## What to work on
Lines to restate from the data below: from the one containing "Protein AF-A0A7K9TNZ1-F1 (afdb_monomer_lite)" to the one containing "ATOM 16 O O", both included. Give them again exactly, and only them.
Available records Block Start
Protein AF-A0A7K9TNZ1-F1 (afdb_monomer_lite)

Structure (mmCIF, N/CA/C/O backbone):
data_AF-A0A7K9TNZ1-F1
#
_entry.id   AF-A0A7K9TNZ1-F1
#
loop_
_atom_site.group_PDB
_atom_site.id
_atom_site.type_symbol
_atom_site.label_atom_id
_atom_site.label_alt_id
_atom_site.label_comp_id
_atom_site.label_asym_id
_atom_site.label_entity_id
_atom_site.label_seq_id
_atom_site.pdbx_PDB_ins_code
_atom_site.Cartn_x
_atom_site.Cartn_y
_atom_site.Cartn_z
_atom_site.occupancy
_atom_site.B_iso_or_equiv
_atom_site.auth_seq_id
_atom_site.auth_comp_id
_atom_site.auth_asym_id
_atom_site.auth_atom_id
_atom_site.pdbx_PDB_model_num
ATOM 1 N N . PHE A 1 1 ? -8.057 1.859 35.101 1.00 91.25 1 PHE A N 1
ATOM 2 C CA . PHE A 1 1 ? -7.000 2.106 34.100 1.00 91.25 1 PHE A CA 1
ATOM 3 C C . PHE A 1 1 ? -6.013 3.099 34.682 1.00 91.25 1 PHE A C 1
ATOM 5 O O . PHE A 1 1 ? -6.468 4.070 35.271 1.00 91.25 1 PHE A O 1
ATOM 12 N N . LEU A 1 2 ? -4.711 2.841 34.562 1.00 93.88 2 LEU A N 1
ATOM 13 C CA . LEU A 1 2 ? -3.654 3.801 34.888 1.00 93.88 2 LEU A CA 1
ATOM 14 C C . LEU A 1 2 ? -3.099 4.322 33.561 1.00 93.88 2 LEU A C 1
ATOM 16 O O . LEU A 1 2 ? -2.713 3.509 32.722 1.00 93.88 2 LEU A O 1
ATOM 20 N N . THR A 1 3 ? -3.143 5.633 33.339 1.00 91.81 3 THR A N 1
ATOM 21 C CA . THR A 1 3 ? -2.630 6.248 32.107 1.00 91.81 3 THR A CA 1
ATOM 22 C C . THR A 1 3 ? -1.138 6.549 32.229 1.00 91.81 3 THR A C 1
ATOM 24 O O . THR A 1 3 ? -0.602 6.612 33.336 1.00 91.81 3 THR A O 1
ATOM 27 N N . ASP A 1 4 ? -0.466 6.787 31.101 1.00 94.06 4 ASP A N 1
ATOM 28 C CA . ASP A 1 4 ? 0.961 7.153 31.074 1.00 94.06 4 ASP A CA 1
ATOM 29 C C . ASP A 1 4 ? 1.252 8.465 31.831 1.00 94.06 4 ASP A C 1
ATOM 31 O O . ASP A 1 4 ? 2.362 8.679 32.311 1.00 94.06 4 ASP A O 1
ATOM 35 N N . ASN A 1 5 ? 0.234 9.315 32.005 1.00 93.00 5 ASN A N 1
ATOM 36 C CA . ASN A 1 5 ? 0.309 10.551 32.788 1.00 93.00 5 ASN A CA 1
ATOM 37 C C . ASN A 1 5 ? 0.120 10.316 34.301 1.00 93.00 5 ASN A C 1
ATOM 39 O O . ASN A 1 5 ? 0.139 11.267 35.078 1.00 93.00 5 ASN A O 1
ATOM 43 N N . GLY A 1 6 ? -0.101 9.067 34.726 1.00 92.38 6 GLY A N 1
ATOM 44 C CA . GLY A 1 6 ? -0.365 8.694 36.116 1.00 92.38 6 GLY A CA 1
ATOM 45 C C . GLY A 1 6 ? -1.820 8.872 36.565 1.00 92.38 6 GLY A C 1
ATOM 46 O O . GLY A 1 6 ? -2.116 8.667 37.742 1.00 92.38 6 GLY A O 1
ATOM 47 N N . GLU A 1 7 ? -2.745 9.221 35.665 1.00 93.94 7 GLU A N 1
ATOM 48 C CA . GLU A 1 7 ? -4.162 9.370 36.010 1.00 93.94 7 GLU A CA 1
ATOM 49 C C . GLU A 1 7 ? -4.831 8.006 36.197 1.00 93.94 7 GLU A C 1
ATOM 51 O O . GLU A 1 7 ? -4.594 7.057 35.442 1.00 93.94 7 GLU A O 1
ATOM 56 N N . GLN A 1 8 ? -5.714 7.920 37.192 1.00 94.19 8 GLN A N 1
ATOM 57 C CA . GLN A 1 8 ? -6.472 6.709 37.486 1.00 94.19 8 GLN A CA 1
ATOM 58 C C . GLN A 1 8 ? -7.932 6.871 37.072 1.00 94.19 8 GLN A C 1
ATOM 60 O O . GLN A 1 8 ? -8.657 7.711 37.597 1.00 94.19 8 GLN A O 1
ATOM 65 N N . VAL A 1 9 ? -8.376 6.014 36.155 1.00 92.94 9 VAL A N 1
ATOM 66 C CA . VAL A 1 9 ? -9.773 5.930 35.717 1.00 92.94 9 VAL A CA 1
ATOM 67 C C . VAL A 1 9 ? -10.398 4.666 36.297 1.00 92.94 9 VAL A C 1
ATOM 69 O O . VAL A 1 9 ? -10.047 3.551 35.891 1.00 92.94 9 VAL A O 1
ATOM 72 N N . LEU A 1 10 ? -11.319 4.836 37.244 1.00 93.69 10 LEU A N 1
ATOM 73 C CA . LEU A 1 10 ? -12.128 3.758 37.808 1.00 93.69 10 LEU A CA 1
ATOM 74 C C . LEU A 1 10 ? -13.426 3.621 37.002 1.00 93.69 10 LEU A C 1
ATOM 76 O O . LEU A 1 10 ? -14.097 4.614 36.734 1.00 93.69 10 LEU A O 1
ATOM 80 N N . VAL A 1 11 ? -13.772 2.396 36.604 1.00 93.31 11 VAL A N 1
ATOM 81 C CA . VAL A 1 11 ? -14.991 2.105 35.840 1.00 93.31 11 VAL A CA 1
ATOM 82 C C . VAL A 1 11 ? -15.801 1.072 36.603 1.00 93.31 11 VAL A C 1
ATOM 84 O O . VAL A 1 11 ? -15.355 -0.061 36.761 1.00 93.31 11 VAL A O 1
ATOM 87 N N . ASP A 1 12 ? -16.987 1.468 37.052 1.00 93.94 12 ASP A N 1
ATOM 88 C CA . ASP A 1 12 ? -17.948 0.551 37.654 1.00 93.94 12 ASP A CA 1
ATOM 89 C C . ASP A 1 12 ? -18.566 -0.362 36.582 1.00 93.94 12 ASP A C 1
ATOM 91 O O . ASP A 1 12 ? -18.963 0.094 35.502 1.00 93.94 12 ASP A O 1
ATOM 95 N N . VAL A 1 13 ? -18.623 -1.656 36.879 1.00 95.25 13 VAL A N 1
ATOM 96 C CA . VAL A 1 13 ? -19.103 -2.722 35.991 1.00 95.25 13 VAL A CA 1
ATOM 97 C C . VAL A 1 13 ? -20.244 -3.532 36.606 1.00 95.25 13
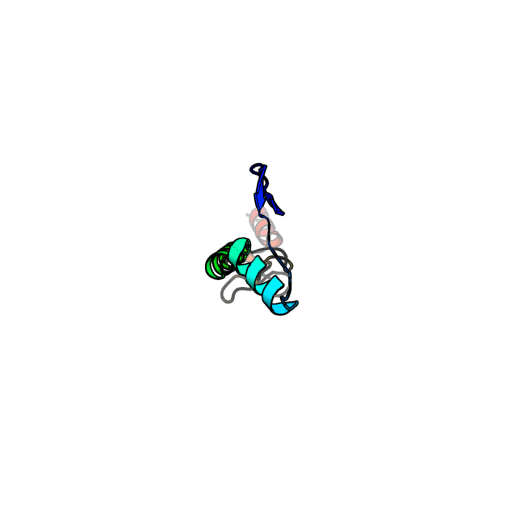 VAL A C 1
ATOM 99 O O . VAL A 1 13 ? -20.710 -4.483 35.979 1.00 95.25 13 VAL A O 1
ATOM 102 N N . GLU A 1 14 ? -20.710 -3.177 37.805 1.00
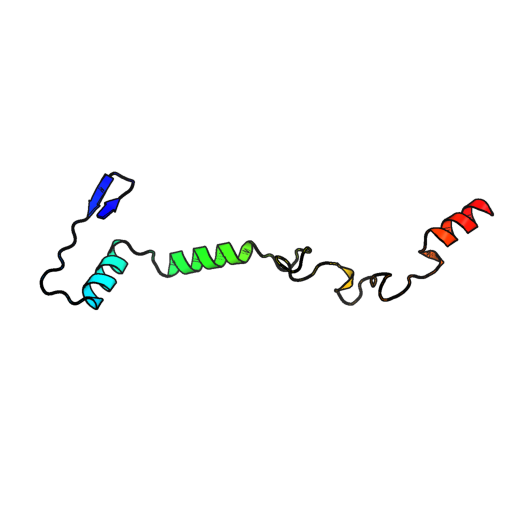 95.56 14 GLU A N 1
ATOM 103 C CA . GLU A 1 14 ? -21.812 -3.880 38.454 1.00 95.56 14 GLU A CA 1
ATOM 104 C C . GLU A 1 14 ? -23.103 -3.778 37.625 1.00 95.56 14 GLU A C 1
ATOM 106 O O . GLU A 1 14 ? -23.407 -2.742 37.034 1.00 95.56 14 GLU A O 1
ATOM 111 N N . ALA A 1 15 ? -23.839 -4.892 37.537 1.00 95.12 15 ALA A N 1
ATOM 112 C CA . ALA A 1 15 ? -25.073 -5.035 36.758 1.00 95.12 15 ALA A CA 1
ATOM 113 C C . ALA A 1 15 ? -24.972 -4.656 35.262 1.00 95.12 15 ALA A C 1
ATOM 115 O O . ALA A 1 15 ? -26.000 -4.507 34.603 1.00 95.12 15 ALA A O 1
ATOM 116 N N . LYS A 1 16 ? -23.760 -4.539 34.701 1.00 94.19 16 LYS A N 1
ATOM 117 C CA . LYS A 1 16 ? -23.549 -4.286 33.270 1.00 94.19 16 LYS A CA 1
Available records Block End
Available records Block Start
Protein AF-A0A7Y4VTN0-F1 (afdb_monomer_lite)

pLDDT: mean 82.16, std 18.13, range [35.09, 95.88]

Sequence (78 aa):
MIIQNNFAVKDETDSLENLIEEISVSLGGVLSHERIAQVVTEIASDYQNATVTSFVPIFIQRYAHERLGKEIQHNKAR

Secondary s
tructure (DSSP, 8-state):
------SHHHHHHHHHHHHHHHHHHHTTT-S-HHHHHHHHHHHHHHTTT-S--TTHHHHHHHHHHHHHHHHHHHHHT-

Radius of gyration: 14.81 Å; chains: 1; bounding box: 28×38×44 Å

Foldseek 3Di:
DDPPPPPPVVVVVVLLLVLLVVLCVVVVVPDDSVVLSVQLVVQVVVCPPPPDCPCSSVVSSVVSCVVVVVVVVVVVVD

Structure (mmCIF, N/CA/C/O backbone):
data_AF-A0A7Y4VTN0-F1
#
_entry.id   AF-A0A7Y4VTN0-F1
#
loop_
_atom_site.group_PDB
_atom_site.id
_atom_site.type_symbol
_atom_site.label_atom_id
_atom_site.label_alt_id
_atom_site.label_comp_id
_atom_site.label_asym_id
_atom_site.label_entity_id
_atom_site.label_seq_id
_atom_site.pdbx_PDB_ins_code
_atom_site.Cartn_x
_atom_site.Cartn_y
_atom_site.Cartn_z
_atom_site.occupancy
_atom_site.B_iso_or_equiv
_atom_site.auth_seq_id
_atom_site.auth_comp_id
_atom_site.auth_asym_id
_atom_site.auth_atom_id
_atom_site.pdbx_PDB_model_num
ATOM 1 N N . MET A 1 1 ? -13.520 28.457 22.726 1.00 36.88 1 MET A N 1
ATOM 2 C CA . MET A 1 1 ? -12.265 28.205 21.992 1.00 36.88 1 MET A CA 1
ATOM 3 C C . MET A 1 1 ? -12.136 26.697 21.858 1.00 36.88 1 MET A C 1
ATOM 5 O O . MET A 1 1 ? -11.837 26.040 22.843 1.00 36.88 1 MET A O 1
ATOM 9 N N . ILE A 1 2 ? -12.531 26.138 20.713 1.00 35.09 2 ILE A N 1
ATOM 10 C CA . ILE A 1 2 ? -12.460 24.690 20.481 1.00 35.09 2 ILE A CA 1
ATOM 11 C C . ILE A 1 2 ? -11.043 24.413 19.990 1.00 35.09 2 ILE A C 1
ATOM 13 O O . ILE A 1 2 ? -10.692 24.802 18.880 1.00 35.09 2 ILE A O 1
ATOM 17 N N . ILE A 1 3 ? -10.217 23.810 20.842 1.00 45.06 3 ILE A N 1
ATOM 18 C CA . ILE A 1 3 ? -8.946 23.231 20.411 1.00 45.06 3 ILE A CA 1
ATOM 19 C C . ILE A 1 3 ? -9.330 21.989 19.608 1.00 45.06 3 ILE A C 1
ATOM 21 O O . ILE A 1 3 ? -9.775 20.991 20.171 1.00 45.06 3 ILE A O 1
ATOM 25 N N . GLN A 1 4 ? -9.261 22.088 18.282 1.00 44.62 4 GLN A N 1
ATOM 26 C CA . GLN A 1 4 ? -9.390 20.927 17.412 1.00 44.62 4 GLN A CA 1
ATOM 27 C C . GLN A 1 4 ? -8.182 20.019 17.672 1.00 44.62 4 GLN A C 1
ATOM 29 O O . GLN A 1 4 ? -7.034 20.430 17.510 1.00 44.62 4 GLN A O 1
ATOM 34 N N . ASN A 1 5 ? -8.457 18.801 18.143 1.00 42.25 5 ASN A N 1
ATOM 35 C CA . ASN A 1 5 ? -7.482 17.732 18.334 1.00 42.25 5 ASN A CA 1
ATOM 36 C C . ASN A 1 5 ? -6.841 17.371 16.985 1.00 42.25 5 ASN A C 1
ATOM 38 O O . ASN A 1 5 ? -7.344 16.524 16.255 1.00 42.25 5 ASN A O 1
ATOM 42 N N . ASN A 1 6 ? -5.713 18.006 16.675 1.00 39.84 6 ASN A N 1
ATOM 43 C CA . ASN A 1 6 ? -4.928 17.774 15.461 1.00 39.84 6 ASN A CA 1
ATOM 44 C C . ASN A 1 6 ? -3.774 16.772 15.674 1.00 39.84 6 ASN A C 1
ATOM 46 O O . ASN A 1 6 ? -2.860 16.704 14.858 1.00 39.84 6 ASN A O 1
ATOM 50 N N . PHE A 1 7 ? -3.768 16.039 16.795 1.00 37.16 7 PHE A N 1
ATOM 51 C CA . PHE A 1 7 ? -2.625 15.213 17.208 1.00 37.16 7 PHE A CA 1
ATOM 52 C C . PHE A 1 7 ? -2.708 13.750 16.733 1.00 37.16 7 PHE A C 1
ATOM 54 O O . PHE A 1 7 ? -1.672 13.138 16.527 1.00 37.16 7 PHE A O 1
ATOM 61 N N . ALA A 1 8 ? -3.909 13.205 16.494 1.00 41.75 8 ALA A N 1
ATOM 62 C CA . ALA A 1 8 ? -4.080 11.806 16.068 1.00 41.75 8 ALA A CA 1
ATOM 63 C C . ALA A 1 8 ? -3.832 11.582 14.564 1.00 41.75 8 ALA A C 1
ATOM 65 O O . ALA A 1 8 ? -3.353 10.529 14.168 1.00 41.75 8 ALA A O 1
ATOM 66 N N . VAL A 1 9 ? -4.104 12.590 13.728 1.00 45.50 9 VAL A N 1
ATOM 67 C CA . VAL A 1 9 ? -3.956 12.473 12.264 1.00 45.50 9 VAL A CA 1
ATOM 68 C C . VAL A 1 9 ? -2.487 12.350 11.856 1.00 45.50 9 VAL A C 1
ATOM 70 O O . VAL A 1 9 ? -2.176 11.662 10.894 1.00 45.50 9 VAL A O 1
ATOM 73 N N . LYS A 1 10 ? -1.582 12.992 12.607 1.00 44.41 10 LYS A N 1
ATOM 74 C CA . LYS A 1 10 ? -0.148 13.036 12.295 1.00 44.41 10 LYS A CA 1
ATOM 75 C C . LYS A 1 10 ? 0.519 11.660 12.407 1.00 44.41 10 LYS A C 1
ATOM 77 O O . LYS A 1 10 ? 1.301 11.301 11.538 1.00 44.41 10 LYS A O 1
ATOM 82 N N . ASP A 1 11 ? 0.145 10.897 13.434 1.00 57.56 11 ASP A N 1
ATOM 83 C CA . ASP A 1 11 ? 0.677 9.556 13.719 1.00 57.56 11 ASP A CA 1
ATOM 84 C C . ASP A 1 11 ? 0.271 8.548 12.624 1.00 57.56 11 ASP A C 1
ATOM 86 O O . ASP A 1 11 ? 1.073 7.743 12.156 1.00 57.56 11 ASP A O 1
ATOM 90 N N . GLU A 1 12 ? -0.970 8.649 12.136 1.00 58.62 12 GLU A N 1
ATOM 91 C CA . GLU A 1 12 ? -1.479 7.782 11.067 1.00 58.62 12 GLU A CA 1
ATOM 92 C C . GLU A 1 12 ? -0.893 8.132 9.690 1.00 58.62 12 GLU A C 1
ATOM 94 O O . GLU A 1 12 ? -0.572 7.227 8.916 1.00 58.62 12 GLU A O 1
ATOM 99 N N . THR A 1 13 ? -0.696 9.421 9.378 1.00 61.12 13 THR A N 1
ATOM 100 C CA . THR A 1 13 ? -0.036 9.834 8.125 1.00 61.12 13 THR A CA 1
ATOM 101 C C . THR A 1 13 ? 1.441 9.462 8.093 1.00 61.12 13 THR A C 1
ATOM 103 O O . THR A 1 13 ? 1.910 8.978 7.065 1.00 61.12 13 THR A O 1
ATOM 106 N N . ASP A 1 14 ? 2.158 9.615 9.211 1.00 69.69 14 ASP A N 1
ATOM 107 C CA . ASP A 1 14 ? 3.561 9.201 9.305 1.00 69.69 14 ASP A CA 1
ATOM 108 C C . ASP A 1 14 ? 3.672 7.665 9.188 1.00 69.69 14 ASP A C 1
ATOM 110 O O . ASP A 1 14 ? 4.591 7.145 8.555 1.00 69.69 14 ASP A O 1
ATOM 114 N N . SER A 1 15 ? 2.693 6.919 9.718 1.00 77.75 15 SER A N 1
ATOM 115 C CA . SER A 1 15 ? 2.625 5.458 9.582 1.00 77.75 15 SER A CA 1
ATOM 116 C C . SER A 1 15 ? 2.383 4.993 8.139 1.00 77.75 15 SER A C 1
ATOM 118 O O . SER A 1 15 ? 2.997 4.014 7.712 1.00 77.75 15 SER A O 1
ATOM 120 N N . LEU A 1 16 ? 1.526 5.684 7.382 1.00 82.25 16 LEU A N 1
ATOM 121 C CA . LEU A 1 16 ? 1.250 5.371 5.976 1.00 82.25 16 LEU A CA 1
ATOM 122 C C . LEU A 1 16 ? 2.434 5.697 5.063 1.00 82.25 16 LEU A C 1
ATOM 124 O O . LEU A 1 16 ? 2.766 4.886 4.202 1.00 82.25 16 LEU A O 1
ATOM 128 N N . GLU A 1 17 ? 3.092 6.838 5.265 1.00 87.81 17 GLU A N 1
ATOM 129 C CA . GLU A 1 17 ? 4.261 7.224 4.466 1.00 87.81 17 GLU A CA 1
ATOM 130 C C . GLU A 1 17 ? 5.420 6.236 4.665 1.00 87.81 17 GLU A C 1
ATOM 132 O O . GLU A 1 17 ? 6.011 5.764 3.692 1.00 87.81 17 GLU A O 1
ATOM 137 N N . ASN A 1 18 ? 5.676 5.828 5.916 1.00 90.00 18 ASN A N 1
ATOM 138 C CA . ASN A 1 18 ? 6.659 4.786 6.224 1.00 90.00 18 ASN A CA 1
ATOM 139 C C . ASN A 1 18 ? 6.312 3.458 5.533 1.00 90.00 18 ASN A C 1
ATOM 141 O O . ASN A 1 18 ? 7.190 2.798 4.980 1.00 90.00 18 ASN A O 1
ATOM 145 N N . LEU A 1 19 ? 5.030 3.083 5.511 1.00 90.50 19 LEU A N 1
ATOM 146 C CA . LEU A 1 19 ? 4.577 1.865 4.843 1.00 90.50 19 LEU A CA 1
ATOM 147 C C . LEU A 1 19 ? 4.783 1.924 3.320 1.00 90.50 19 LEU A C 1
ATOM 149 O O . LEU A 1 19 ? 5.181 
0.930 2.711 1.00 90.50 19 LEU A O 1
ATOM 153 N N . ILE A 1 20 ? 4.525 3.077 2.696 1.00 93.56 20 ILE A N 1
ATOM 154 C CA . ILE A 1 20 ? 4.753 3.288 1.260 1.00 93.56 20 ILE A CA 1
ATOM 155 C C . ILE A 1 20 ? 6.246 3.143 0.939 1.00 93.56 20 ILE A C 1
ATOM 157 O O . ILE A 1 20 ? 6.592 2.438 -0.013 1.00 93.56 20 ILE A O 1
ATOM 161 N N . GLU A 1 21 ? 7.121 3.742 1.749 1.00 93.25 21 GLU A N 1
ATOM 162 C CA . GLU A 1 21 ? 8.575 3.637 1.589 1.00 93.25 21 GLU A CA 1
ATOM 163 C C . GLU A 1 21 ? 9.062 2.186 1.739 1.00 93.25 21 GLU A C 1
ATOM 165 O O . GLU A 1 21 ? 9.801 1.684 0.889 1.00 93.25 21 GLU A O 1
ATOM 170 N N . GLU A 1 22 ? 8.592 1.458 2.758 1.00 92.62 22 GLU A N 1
Available records Block End
## Answer section
Protein AF-A0A7K9TNZ1-F1 (afdb_monomer_lite)

Structure (mmCIF, N/CA/C/O backbone):
data_AF-A0A7K9TNZ1-F1
#
_entry.id   AF-A0A7K9TNZ1-F1
#
loop_
_atom_site.group_PDB
_atom_site.id
_atom_site.type_symbol
_atom_site.label_atom_id
_atom_site.label_alt_id
_atom_site.label_comp_id
_atom_site.label_asym_id
_atom_site.label_entity_id
_atom_site.label_seq_id
_atom_site.pdbx_PDB_ins_code
_atom_site.Cartn_x
_atom_site.Cartn_y
_atom_site.Cartn_z
_atom_site.occupancy
_atom_site.B_iso_or_equiv
_atom_site.auth_seq_id
_atom_site.auth_comp_id
_atom_site.auth_asym_id
_atom_site.auth_atom_id
_atom_site.pdbx_PDB_model_num
ATOM 1 N N . PHE A 1 1 ? -8.057 1.859 35.101 1.00 91.25 1 PHE A N 1
ATOM 2 C CA . PHE A 1 1 ? -7.000 2.106 34.100 1.00 91.25 1 PHE A CA 1
ATOM 3 C C . PHE A 1 1 ? -6.013 3.099 34.682 1.00 91.25 1 PHE A C 1
ATOM 5 O O . PHE A 1 1 ? -6.468 4.070 35.271 1.00 91.25 1 PHE A O 1
ATOM 12 N N . LEU A 1 2 ? -4.711 2.841 34.562 1.00 93.88 2 LEU A N 1
ATOM 13 C CA . LEU A 1 2 ? -3.654 3.801 34.888 1.00 93.88 2 LEU A CA 1
ATOM 14 C C . LEU A 1 2 ? -3.099 4.322 33.561 1.00 93.88 2 LEU A C 1
ATOM 16 O O . LEU A 1 2 ? -2.713 3.509 32.722 1.00 93.88 2 LEU A O 1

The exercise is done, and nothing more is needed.